<back tu archive November 18, 2005 - January 8, 2006:

Swiss Prints 1980 - 2005
An exhibition of the ETH Zurich Collection of Prints and Drawings hosted by Helmhaus Zurich





Martin Disler (1949-1996)
Untitled
Woodcut
1990
Collection of Prints and Drawings of the ETH, Zurich


Cécile Wick (*1954)
Untitled, from the series: Fälle
Photogravure
1996
Collection of Prints and Drawings of the ETH, Zurich

Since the 1980s printmakers have experimented with large formats and, in prints as in painting, surfaces have become bigger and bigger. Martin Disler and Josef Felix Müller extended their series to five-meter works arranged as comprehensive room installations; the studio floor, altered with an axe, can even serve as a matrix (Josef Felix Müller). Printing is described by these artists as a physically experienced process (Martin Disler). Miriam Cahn, for example, in her drypoint series soldaten, frauen + tiere (1995) used gloves, to the palms and fingertips of which she attached rough sandpaper. This allowed her to work on the printing plate directly with her hands.

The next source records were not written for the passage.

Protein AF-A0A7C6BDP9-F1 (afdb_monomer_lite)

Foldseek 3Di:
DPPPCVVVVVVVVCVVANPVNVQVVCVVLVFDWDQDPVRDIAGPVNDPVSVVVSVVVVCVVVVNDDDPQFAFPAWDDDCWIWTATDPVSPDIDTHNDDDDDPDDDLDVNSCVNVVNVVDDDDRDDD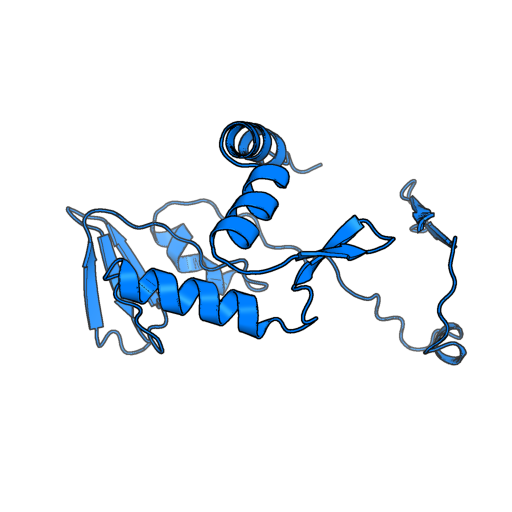DDDDDDDPPDPCVVVPPDDDAFDKDDDPPDPDIDTD

Radius of gyration: 21.71 Å; chains: 1; bounding box: 54×37×49 Å

Structure (mmCIF, N/CA/C/O backbone):
data_AF-A0A7C6BDP9-F1
#
_entry.id   AF-A0A7C6BDP9-F1
#
loop_
_atom_site.group_PDB
_atom_site.id
_atom_site.type_symbol
_atom_site.label_atom_id
_atom_site.label_alt_id
_atom_site.label_comp_id
_atom_site.label_asym_id
_atom_site.label_entity_id
_atom_site.label_seq_id
_atom_site.pdbx_PDB_ins_code
_atom_site.Cartn_x
_atom_site.Cartn_y
_atom_site.Cartn_z
_atom_site.occupancy
_atom_site.B_iso_or_equiv
_atom_site.auth_seq_id
_atom_site.auth_comp_id
_atom_site.auth_asym_id
_atom_site.auth_atom_id
_atom_site.pdbx_PDB_model_num
ATOM 1 N N . MET A 1 1 ? 14.043 -21.767 4.497 1.00 33.62 1 MET A N 1
ATOM 2 C CA . MET A 1 1 ? 12.851 -21.578 3.643 1.00 33.62 1 MET A CA 1
ATOM 3 C C . MET A 1 1 ? 11.712 -21.128 4.551 1.00 33.62 1 MET A C 1
ATOM 5 O O . MET A 1 1 ? 11.194 -21.942 5.303 1.00 33.62 1 MET A O 1
ATOM 9 N N . LEU A 1 2 ? 11.426 -19.822 4.608 1.00 34.28 2 LEU A N 1
ATOM 10 C CA . LEU A 1 2 ? 10.303 -19.297 5.397 1.00 34.28 2 LEU A CA 1
ATOM 11 C C . LEU A 1 2 ? 8.988 -19.774 4.752 1.00 34.28 2 LEU A C 1
ATOM 13 O O . LEU A 1 2 ? 8.872 -19.700 3.528 1.00 34.28 2 LEU A O 1
ATOM 17 N N . PRO A 1 3 ? 8.002 -20.273 5.514 1.00 40.78 3 PRO A N 1
ATOM 18 C CA . PRO A 1 3 ? 6.709 -20.636 4.954 1.00 40.78 3 PRO A CA 1
ATOM 19 C C . PRO A 1 3 ? 5.974 -19.361 4.521 1.00 40.78 3 PRO A C 1
ATOM 21 O O . PRO A 1 3 ? 5.366 -18.666 5.333 1.00 40.78 3 PRO A O 1
ATOM 24 N N . CYS A 1 4 ? 6.032 -19.031 3.230 1.00 46.25 4 CYS A N 1
ATOM 25 C CA . CYS A 1 4 ? 5.265 -17.935 2.638 1.00 46.25 4 CYS A CA 1
ATOM 26 C C . CYS A 1 4 ? 3.770 -18.297 2.587 1.00 46.25 4 CYS A C 1
ATOM 28 O O . CYS A 1 4 ? 3.217 -18.635 1.540 1.00 46.25 4 CYS A O 1
ATOM 30 N N . ASN A 1 5 ? 3.088 -18.198 3.729 1.00 56.44 5 ASN A N 1
ATOM 31 C CA . ASN A 1 5 ? 1.633 -18.355 3.843 1.00 56.44 5 ASN A CA 1
ATOM 32 C C . ASN A 1 5 ? 0.846 -17.303 3.034 1.00 56.44 5 ASN A C 1
ATOM 34 O O . ASN A 1 5 ? -0.340 -17.504 2.766 1.00 56.44 5 ASN A O 1
ATOM 38 N N . GLY A 1 6 ? 1.504 -16.225 2.589 1.00 62.66 6 GLY A N 1
ATOM 39 C CA . GLY A 1 6 ? 0.903 -15.173 1.766 1.00 62.66 6 GLY A CA 1
ATOM 40 C C . GLY A 1 6 ? 0.271 -15.694 0.473 1.00 62.66 6 GLY A C 1
ATOM 41 O O . GLY A 1 6 ? -0.826 -15.270 0.125 1.00 62.66 6 GLY A O 1
ATOM 42 N N . LEU A 1 7 ? 0.869 -16.695 -0.187 1.00 70.56 7 LEU A N 1
ATOM 43 C CA . LEU A 1 7 ? 0.334 -17.222 -1.449 1.00 70.56 7 LEU A CA 1
ATOM 44 C C . LEU A 1 7 ? -1.045 -17.883 -1.275 1.00 70.56 7 LEU A C 1
ATOM 46 O O . LEU A 1 7 ? -1.910 -17.757 -2.139 1.00 70.56 7 LEU A O 1
ATOM 50 N N . LYS A 1 8 ? -1.277 -18.586 -0.157 1.00 78.50 8 LYS A N 1
ATOM 51 C CA . LYS A 1 8 ? -2.581 -19.213 0.125 1.00 78.50 8 LYS A CA 1
ATOM 52 C C . LYS A 1 8 ? -3.653 -18.168 0.439 1.00 78.50 8 LYS A C 1
ATOM 54 O O . LYS A 1 8 ? -4.796 -18.348 0.023 1.00 78.50 8 LYS A O 1
ATOM 59 N N . LEU A 1 9 ? -3.284 -17.100 1.148 1.00 82.31 9 LEU A N 1
ATOM 60 C CA . LEU A 1 9 ? -4.182 -15.989 1.463 1.00 82.31 9 LEU A CA 1
ATOM 61 C C . LEU A 1 9 ? -4.572 -15.221 0.191 1.00 82.31 9 LEU A C 1
ATOM 63 O O . LEU A 1 9 ? -5.759 -15.067 -0.091 1.00 82.31 9 LEU A O 1
ATOM 67 N N . LEU A 1 10 ? -3.584 -14.836 -0.622 1.00 86.94 10 LEU A N 1
ATOM 68 C CA . LEU A 1 10 ? -3.793 -14.093 -1.868 1.00 86.94 10 LEU A CA 1
ATOM 69 C C . LEU A 1 10 ? -4.663 -14.863 -2.865 1.00 86.94 10 LEU A C 1
ATOM 71 O O . LEU A 1 10 ? -5.569 -14.289 -3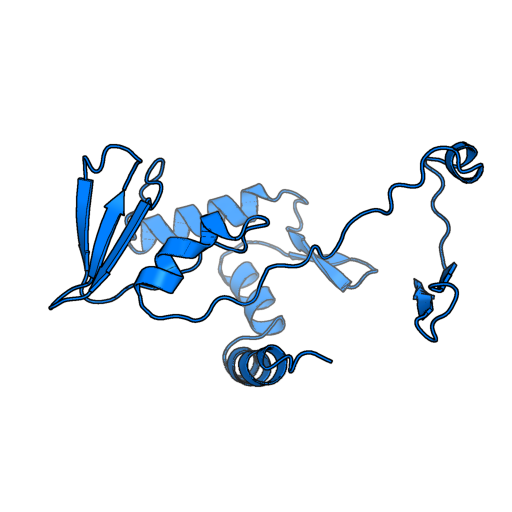.457 1.00 86.94 10 LEU A O 1
ATOM 75 N N . LYS A 1 11 ? -4.484 -16.187 -2.981 1.00 88.81 11 LYS A N 1
ATOM 76 C CA . LYS A 1 11 ? -5.346 -17.033 -3.827 1.00 88.81 11 LYS A CA 1
ATOM 77 C C . LYS A 1 11 ? -6.832 -16.935 -3.477 1.00 88.81 11 LYS A C 1
ATOM 79 O O . LYS A 1 11 ? -7.660 -17.114 -4.363 1.00 88.81 11 LYS A O 1
ATOM 84 N N . ARG A 1 12 ? -7.187 -16.712 -2.207 1.00 89.56 12 ARG A N 1
ATOM 85 C CA . ARG A 1 12 ? -8.589 -16.523 -1.801 1.00 89.56 12 ARG A CA 1
ATOM 86 C C . ARG A 1 12 ? -9.077 -15.125 -2.162 1.00 89.56 12 ARG A C 1
ATOM 88 O O . ARG A 1 12 ? -10.163 -15.015 -2.714 1.00 89.56 12 ARG A O 1
ATOM 95 N N . ALA A 1 13 ? -8.264 -14.099 -1.912 1.00 91.50 13 ALA A N 1
ATOM 96 C CA . ALA A 1 13 ? -8.590 -12.718 -2.268 1.00 91.50 13 ALA A CA 1
ATOM 97 C C . ALA A 1 13 ? -8.814 -12.552 -3.783 1.00 91.50 13 ALA A C 1
ATOM 99 O O . ALA A 1 13 ? -9.847 -12.031 -4.187 1.00 91.50 13 ALA A O 1
ATOM 100 N N . PHE A 1 14 ? -7.939 -13.118 -4.621 1.00 93.44 14 PHE A N 1
ATOM 101 C CA . PHE A 1 14 ? -8.059 -13.046 -6.084 1.00 93.44 14 PHE A CA 1
ATOM 102 C C . PHE A 1 14 ? -9.256 -13.803 -6.672 1.00 93.44 14 PHE A C 1
ATOM 104 O O . PHE A 1 14 ? -9.597 -13.603 -7.832 1.00 93.44 14 PHE A O 1
ATOM 111 N N . ARG A 1 15 ? -9.928 -14.668 -5.905 1.00 93.25 15 ARG A N 1
ATOM 112 C CA . ARG A 1 15 ? -11.214 -15.237 -6.345 1.00 93.25 15 ARG A CA 1
ATOM 113 C C . ARG A 1 15 ? -12.373 -14.255 -6.199 1.00 93.25 15 ARG A C 1
ATOM 115 O O . ARG A 1 15 ? -13.399 -14.464 -6.829 1.00 93.25 15 ARG A O 1
ATOM 122 N N . VAL A 1 16 ? -12.223 -13.255 -5.332 1.00 95.69 16 VAL A N 1
ATOM 123 C CA . VAL A 1 16 ? -13.233 -12.226 -5.065 1.00 95.69 16 VAL A CA 1
ATOM 124 C C . VAL A 1 16 ? -12.944 -10.967 -5.879 1.00 95.69 16 VAL A C 1
ATOM 126 O O . VAL A 1 16 ? -13.876 -10.366 -6.396 1.00 95.69 16 VAL A O 1
ATOM 129 N N . PHE A 1 17 ? -11.670 -10.575 -5.978 1.00 96.44 17 PHE A N 1
ATOM 130 C CA . PHE A 1 17 ? -11.231 -9.387 -6.708 1.00 96.44 17 PHE A CA 1
ATOM 131 C C . PHE A 1 17 ? -9.792 -9.580 -7.210 1.00 96.44 17 PHE A C 1
ATOM 133 O O . PHE A 1 17 ? -8.855 -9.667 -6.410 1.00 96.44 17 PHE A O 1
ATOM 140 N N . ASN A 1 18 ? -9.607 -9.711 -8.523 1.00 95.62 18 ASN A N 1
ATOM 141 C CA . ASN A 1 18 ? -8.311 -9.903 -9.185 1.00 95.62 18 ASN A CA 1
ATOM 142 C C . ASN A 1 18 ? -7.925 -8.707 -10.072 1.00 95.62 18 ASN A C 1
ATOM 144 O O . ASN A 1 18 ? -8.586 -7.677 -10.077 1.00 95.62 18 ASN A O 1
ATOM 148 N N . HIS A 1 19 ? -6.831 -8.839 -10.827 1.00 94.81 19 HIS A N 1
ATOM 149 C CA . HIS A 1 19 ? -6.318 -7.762 -11.675 1.00 94.81 19 HIS A CA 1
ATOM 150 C C . HIS A 1 19 ? -7.281 -7.328 -12.796 1.00 94.81 19 HIS A C 1
ATOM 152 O O . HIS A 1 19 ? -7.275 -6.154 -13.155 1.00 94.81 19 HIS A O 1
ATOM 158 N N . LEU A 1 20 ? -8.116 -8.227 -13.333 1.00 96.81 20 LEU A N 1
ATOM 159 C CA . LEU A 1 20 ? -9.140 -7.878 -14.324 1.00 96.81 20 LEU A CA 1
ATOM 160 C C . LEU A 1 20 ? -10.247 -7.044 -13.678 1.00 96.81 20 LEU A C 1
ATOM 162 O O . LEU A 1 20 ? -10.687 -6.056 -14.262 1.00 96.81 20 LEU A O 1
ATOM 166 N N . ASP A 1 21 ? -10.648 -7.413 -12.458 1.00 98.06 21 ASP A N 1
ATOM 167 C CA . ASP A 1 21 ? -11.612 -6.641 -11.674 1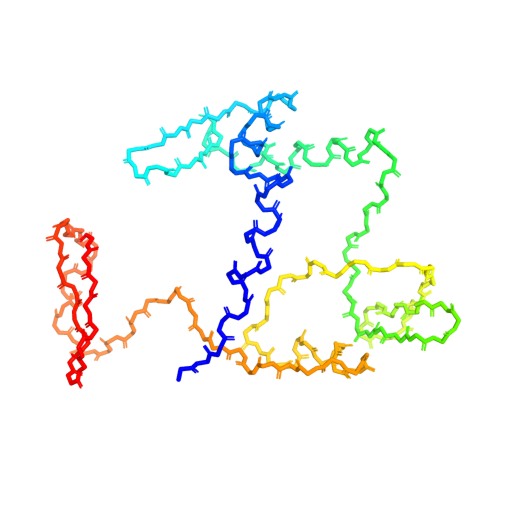.00 98.06 21 ASP A CA 1
ATOM 168 C C . ASP A 1 21 ? -11.044 -5.260 -11.332 1.00 98.06 21 ASP A C 1
ATOM 170 O O . ASP A 1 21 ? -11.740 -4.266 -11.500 1.00 98.06 21 ASP A O 1
ATOM 174 N N . THR A 1 22 ? -9.766 -5.176 -10.940 1.00 97.12 22 THR A N 1
ATOM 175 C CA . THR A 1 22 ? -9.065 -3.902 -10.713 1.00 97.12 22 THR A CA 1
ATOM 176 C C . THR A 1 22 ? -9.068 -3.028 -11.964 1.00 97.12 22 THR A C 1
ATOM 178 O O . THR A 1 22 ? -9.420 -1.854 -11.876 1.00 97.12 22 THR A O 1
ATOM 181 N N . TYR A 1 23 ? -8.693 -3.586 -13.121 1.00 97.94 23 TYR A N 1
ATOM 182 C CA . TYR A 1 23 ? -8.651 -2.853 -14.388 1.00 97.94 23 TYR A CA 1
ATOM 183 C C . TYR A 1 23 ? -10.032 -2.292 -14.727 1.00 97.94 23 TYR A C 1
ATOM 185 O O . TYR A 1 23 ? -10.193 -1.090 -14.930 1.00 97.94 23 TYR A O 1
ATOM 193 N N . LYS A 1 24 ? -11.048 -3.162 -14.718 1.00 98.38 24 LYS A N 1
ATOM 194 C CA . LYS A 1 24 ? -12.432 -2.777 -14.989 1.00 98.38 24 LYS A CA 1
ATOM 195 C C . LYS A 1 24 ? -12.938 -1.738 -13.992 1.00 98.38 24 LYS A C 1
ATOM 197 O O . LYS A 1 24 ? -13.592 -0.789 -14.396 1.00 98.38 24 LYS A O 1
ATOM 202 N N . TRP A 1 25 ? -12.638 -1.902 -12.707 1.00 98.44 25 TRP A N 1
ATOM 203 C CA . TRP A 1 25 ? -13.085 -0.981 -11.668 1.00 98.44 25 TRP A CA 1
ATOM 204 C C . TRP A 1 25 ? -12.552 0.432 -11.904 1.00 98.44 25 TRP A C 1
ATOM 206 O O . TRP A 1 25 ? -13.317 1.384 -11.811 1.00 98.44 25 TRP A O 1
ATOM 216 N N . PHE A 1 26 ? -11.275 0.587 -12.260 1.00 98.19 26 PHE A N 1
ATOM 217 C CA . PHE A 1 26 ? -10.722 1.905 -12.583 1.00 98.19 26 PHE A CA 1
ATOM 218 C C . PHE A 1 26 ? -11.374 2.525 -13.828 1.00 98.19 26 PHE A C 1
ATOM 220 O O . PHE A 1 26 ? -11.749 3.696 -13.773 1.00 98.19 26 PHE A O 1
ATOM 227 N N . GLU A 1 27 ? -11.589 1.741 -14.889 1.00 97.94 27 GLU A N 1
ATOM 228 C CA . GLU A 1 27 ? -12.307 2.188 -16.096 1.00 97.94 27 GLU A CA 1
ATOM 229 C C . GLU A 1 27 ? -13.746 2.628 -15.772 1.00 97.94 27 GLU A C 1
ATOM 231 O O . GLU A 1 27 ? -14.173 3.712 -16.171 1.00 97.94 27 GLU A O 1
ATOM 236 N N . ASP A 1 28 ? -14.473 1.841 -14.972 1.00 97.94 28 ASP A N 1
ATOM 237 C CA . ASP A 1 28 ? -15.832 2.154 -14.513 1.00 97.94 28 ASP A CA 1
ATOM 238 C C . ASP A 1 28 ? -15.856 3.435 -13.651 1.00 97.94 28 ASP A C 1
ATOM 240 O O . ASP A 1 28 ? -16.838 4.180 -13.662 1.00 97.94 28 ASP A O 1
ATOM 244 N N . MET A 1 29 ? -14.773 3.724 -12.919 1.00 97.12 29 MET A N 1
ATOM 245 C CA . MET A 1 29 ? -14.593 4.958 -12.140 1.00 97.12 29 MET A CA 1
ATOM 246 C C . MET A 1 29 ? -14.080 6.146 -12.973 1.00 97.12 29 MET A C 1
ATOM 248 O O . MET A 1 29 ? -13.900 7.242 -12.427 1.00 97.12 29 MET A O 1
ATOM 252 N N . GLY A 1 30 ? -13.891 5.957 -14.281 1.00 96.25 30 GLY A N 1
ATOM 253 C CA . GLY A 1 30 ? -13.518 6.995 -15.240 1.00 96.25 30 GLY A CA 1
ATOM 254 C C . GLY A 1 30 ? -12.015 7.197 -15.430 1.00 96.25 30 GLY A C 1
ATOM 255 O O . GLY A 1 30 ? -11.637 8.166 -16.086 1.00 96.25 30 GLY A O 1
ATOM 256 N N . VAL A 1 31 ? -11.169 6.316 -14.887 1.00 98.00 31 VAL A N 1
ATOM 257 C CA . VAL A 1 31 ? -9.720 6.329 -15.121 1.00 98.00 31 VAL A CA 1
ATOM 258 C C . VAL A 1 31 ? -9.402 5.389 -16.273 1.00 98.00 31 VAL A C 1
ATOM 260 O O . VAL A 1 31 ? -9.496 4.172 -16.126 1.00 98.00 31 VAL A O 1
ATOM 263 N N . LYS A 1 32 ? -8.998 5.953 -17.412 1.00 97.94 32 LYS A N 1
ATOM 264 C CA . LYS A 1 32 ? -8.598 5.145 -18.569 1.00 97.94 32 LYS A CA 1
ATOM 265 C C . LYS A 1 32 ? -7.229 4.535 -18.335 1.00 97.94 32 LYS A C 1
ATOM 267 O O . LYS A 1 32 ? -6.312 5.233 -17.903 1.00 97.94 32 LYS A O 1
ATOM 272 N N . LEU A 1 33 ? -7.064 3.272 -18.688 1.00 98.25 33 LEU A N 1
ATOM 273 C CA . LEU A 1 33 ? -5.844 2.510 -18.490 1.00 98.25 33 LEU A CA 1
ATOM 274 C C . LEU A 1 33 ? -5.217 2.092 -19.822 1.00 98.25 33 LEU A C 1
ATOM 276 O O . LEU A 1 33 ? -5.867 1.966 -20.858 1.00 98.25 33 LEU A O 1
ATOM 280 N N . VAL A 1 34 ? -3.911 1.864 -19.783 1.00 97.69 34 VAL A N 1
ATOM 281 C CA . VAL A 1 34 ? -3.124 1.307 -20.880 1.00 97.69 34 VAL A CA 1
ATOM 282 C C . VAL A 1 34 ? -2.171 0.258 -20.324 1.00 97.69 34 VAL A C 1
ATOM 284 O O . VAL A 1 34 ? -1.536 0.470 -19.290 1.00 97.69 34 VAL A O 1
ATOM 287 N N . THR A 1 35 ? -2.090 -0.878 -21.008 1.00 97.62 35 THR A N 1
ATOM 288 C CA . THR A 1 35 ? -1.102 -1.925 -20.731 1.00 97.62 35 THR A CA 1
ATOM 289 C C . THR A 1 35 ? 0.094 -1.719 -21.654 1.00 97.62 35 THR A C 1
ATOM 291 O O . THR A 1 35 ? -0.090 -1.530 -22.857 1.00 97.62 35 THR A O 1
ATOM 294 N N . GLN A 1 36 ? 1.297 -1.703 -21.089 1.00 95.19 36 GLN A N 1
ATOM 295 C CA . GLN A 1 36 ? 2.557 -1.574 -21.821 1.00 95.19 36 GLN A CA 1
ATOM 296 C C . GLN A 1 36 ? 3.111 -2.950 -22.223 1.00 95.19 36 GLN A C 1
ATOM 298 O O . GLN A 1 36 ? 2.546 -3.985 -21.877 1.00 95.19 36 GLN A O 1
ATOM 303 N N . GLU A 1 37 ? 4.198 -2.962 -22.999 1.00 91.81 37 GLU A N 1
ATOM 304 C CA . GLU A 1 37 ? 4.800 -4.188 -23.553 1.00 91.81 37 GLU A CA 1
ATOM 305 C C . GLU A 1 37 ? 5.322 -5.157 -22.478 1.00 91.81 37 GLU A C 1
ATOM 307 O O . GLU A 1 37 ? 5.454 -6.350 -22.735 1.00 91.81 37 GLU A O 1
ATOM 312 N N . ASP A 1 38 ? 5.580 -4.657 -21.270 1.00 89.25 38 ASP A N 1
ATOM 313 C CA . ASP A 1 38 ? 6.022 -5.412 -20.095 1.00 89.25 38 ASP A CA 1
ATOM 314 C C . ASP A 1 38 ? 4.858 -5.883 -19.196 1.00 89.25 38 ASP A C 1
ATOM 316 O O . ASP A 1 38 ? 5.073 -6.254 -18.042 1.00 89.25 38 ASP A O 1
ATOM 320 N N . ASP A 1 39 ? 3.622 -5.843 -19.708 1.00 92.62 39 ASP A N 1
ATOM 321 C CA . ASP A 1 39 ? 2.365 -6.129 -19.001 1.00 92.62 39 ASP A CA 1
ATOM 322 C C . ASP A 1 39 ? 2.056 -5.184 -17.821 1.00 92.62 39 ASP A C 1
ATOM 324 O O . ASP A 1 39 ? 1.058 -5.370 -17.108 1.00 92.62 39 ASP A O 1
ATOM 328 N N . CYS A 1 40 ? 2.846 -4.125 -17.617 1.00 94.69 40 CYS A N 1
ATOM 329 C CA . CYS A 1 40 ? 2.539 -3.116 -16.614 1.00 94.69 40 CYS A CA 1
ATOM 330 C C . CYS A 1 40 ? 1.348 -2.258 -17.057 1.00 94.69 40 CYS A C 1
ATOM 332 O O . CYS A 1 40 ? 1.213 -1.867 -18.219 1.00 94.69 40 CYS A O 1
ATOM 334 N N . VAL A 1 41 ? 0.472 -1.943 -16.102 1.00 96.56 41 VAL A N 1
ATOM 335 C CA . VAL A 1 41 ? -0.745 -1.160 -16.343 1.00 96.56 41 VAL A CA 1
ATOM 336 C C . VAL A 1 41 ? -0.601 0.226 -15.735 1.00 96.56 41 VAL A C 1
ATOM 338 O O . VAL A 1 41 ? -0.310 0.368 -14.547 1.00 96.56 41 VAL A O 1
ATOM 341 N N . PHE A 1 42 ? -0.861 1.244 -16.548 1.00 97.50 42 PHE A N 1
ATOM 342 C CA . PHE A 1 42 ? -0.754 2.650 -16.174 1.00 97.50 42 PHE A CA 1
ATOM 343 C C . PHE A 1 42 ? -2.022 3.417 -16.554 1.00 97.50 42 PHE A C 1
ATOM 345 O O . PHE A 1 42 ? -2.735 2.996 -17.467 1.00 97.50 42 PHE A O 1
ATOM 352 N N . PRO A 1 43 ? -2.300 4.570 -15.918 1.00 97.69 43 PRO A N 1
ATOM 353 C CA . PRO A 1 43 ? -3.242 5.537 -16.465 1.00 97.69 43 PRO A CA 1
ATOM 354 C C . PRO A 1 43 ? -2.830 5.926 -17.884 1.00 97.69 43 PRO A C 1
ATOM 356 O O . PRO A 1 43 ? -1.650 6.165 -18.149 1.00 97.69 43 PRO A O 1
ATOM 359 N N . LEU A 1 44 ? -3.796 6.045 -18.792 1.00 97.75 44 LEU A N 1
ATOM 360 C CA . LEU A 1 44 ? -3.553 6.470 -20.171 1.00 97.75 44 LEU A CA 1
ATOM 361 C C . LEU A 1 44 ? -2.860 7.842 -20.219 1.00 97.75 44 LEU A C 1
ATOM 363 O O . LEU A 1 44 ? -2.039 8.088 -21.099 1.00 97.75 44 LEU A O 1
ATOM 367 N N . SER A 1 45 ? -3.148 8.712 -19.246 1.00 96.56 45 SER A N 1
ATOM 368 C CA . SER A 1 45 ? -2.513 10.023 -19.071 1.00 96.56 45 SER A CA 1
ATOM 369 C C . SER A 1 45 ? -1.038 9.970 -18.657 1.00 96.56 45 SER A C 1
ATOM 371 O O . SER A 1 45 ? -0.373 11.005 -18.674 1.00 96.56 45 SER A O 1
ATOM 373 N N . GLN A 1 46 ? -0.533 8.799 -18.252 1.00 96.00 46 GLN A N 1
ATOM 374 C CA . GLN A 1 46 ? 0.786 8.611 -17.637 1.00 96.00 46 GLN A CA 1
ATOM 375 C C . GLN A 1 46 ? 0.998 9.463 -16.371 1.00 96.00 46 GLN A C 1
ATOM 377 O O . GLN A 1 46 ? 2.131 9.743 -15.980 1.00 96.00 46 GLN A O 1
ATOM 382 N N . ASN A 1 47 ? -0.088 9.878 -15.707 1.00 96.00 47 ASN A N 1
ATOM 383 C CA . ASN A 1 47 ? -0.042 10.702 -14.505 1.00 96.00 47 ASN A CA 1
ATOM 384 C C . ASN A 1 47 ? -0.673 9.977 -13.309 1.00 96.00 47 ASN A C 1
ATOM 386 O O . ASN A 1 47 ? -1.872 9.704 -13.284 1.00 96.00 47 ASN A O 1
ATOM 390 N N . SER A 1 48 ? 0.123 9.728 -12.267 1.00 95.69 48 SER A N 1
ATOM 391 C CA . SER A 1 48 ? -0.352 9.083 -11.037 1.00 95.69 48 SER A CA 1
ATOM 392 C C . SER A 1 48 ? -1.415 9.892 -10.287 1.00 95.69 48 SER A C 1
ATOM 394 O O . SER A 1 48 ? -2.170 9.314 -9.504 1.00 95.69 48 SER A O 1
ATOM 396 N N . ASN A 1 49 ? -1.501 11.209 -10.510 1.00 97.19 49 ASN A N 1
ATOM 397 C CA . ASN A 1 49 ? -2.512 12.052 -9.869 1.00 97.19 49 ASN A CA 1
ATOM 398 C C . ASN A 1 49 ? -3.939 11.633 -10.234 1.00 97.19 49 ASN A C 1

Closely connected with this sensory experience of working the printing plate are the themes depicted there, where the focus is the human as a physical and mental being (Martin Disler, Josef Felix Müller, Klaudia Schifferle). Something different, however, is seen in the works of John Armleder, Helmut Federle, Jean-Luc Manz and Olivier Mosset, whose abstract-concrete orientation produced geometric representations of the artists' everyday surroundings or subjective experience. These artists altered their repertoire of form at will, or allowed it to be determined haphazardly. They rejected, however, art designed entirely according to mathematical rules, such as that of Max Bill or Richard Paul Lohse.

Artists at the close of the 1980s and in the 1990s depicted in their works what at first glance appear to be generally understood images from the world of consumer goods, mass media and trivial culture (Ian Anüll, Nic Hess, Fabrice Gygi). What seem simple renderings of existing conventional trappings, however, reveal themselves on closer inspection to be subversive acts: established iconographic or linguistic meanings are questioned as trusted symbols and figures are removed from their accustomed frameworks and set in new contexts.

Since the early 1980s artists have increasingly returned to old, out-of-use reproduction techniques such as mezzotint engraving (Jan Jedli
čka), aquatint (Marc-Antoine Fehr), drypoint (Mireille Gros), heliogravure (Balthasar Burkhard, Cécile Wick) or woodcut (Franz Gertsch). Photographs often provide the basis for graphic works. But despite this hearkening back to older methods originally deployed because of the advantages their high black-and-white contrast reproduction presented for duplication, it is now individual artistic flow which is the focus, not the precise, technically perfect copy.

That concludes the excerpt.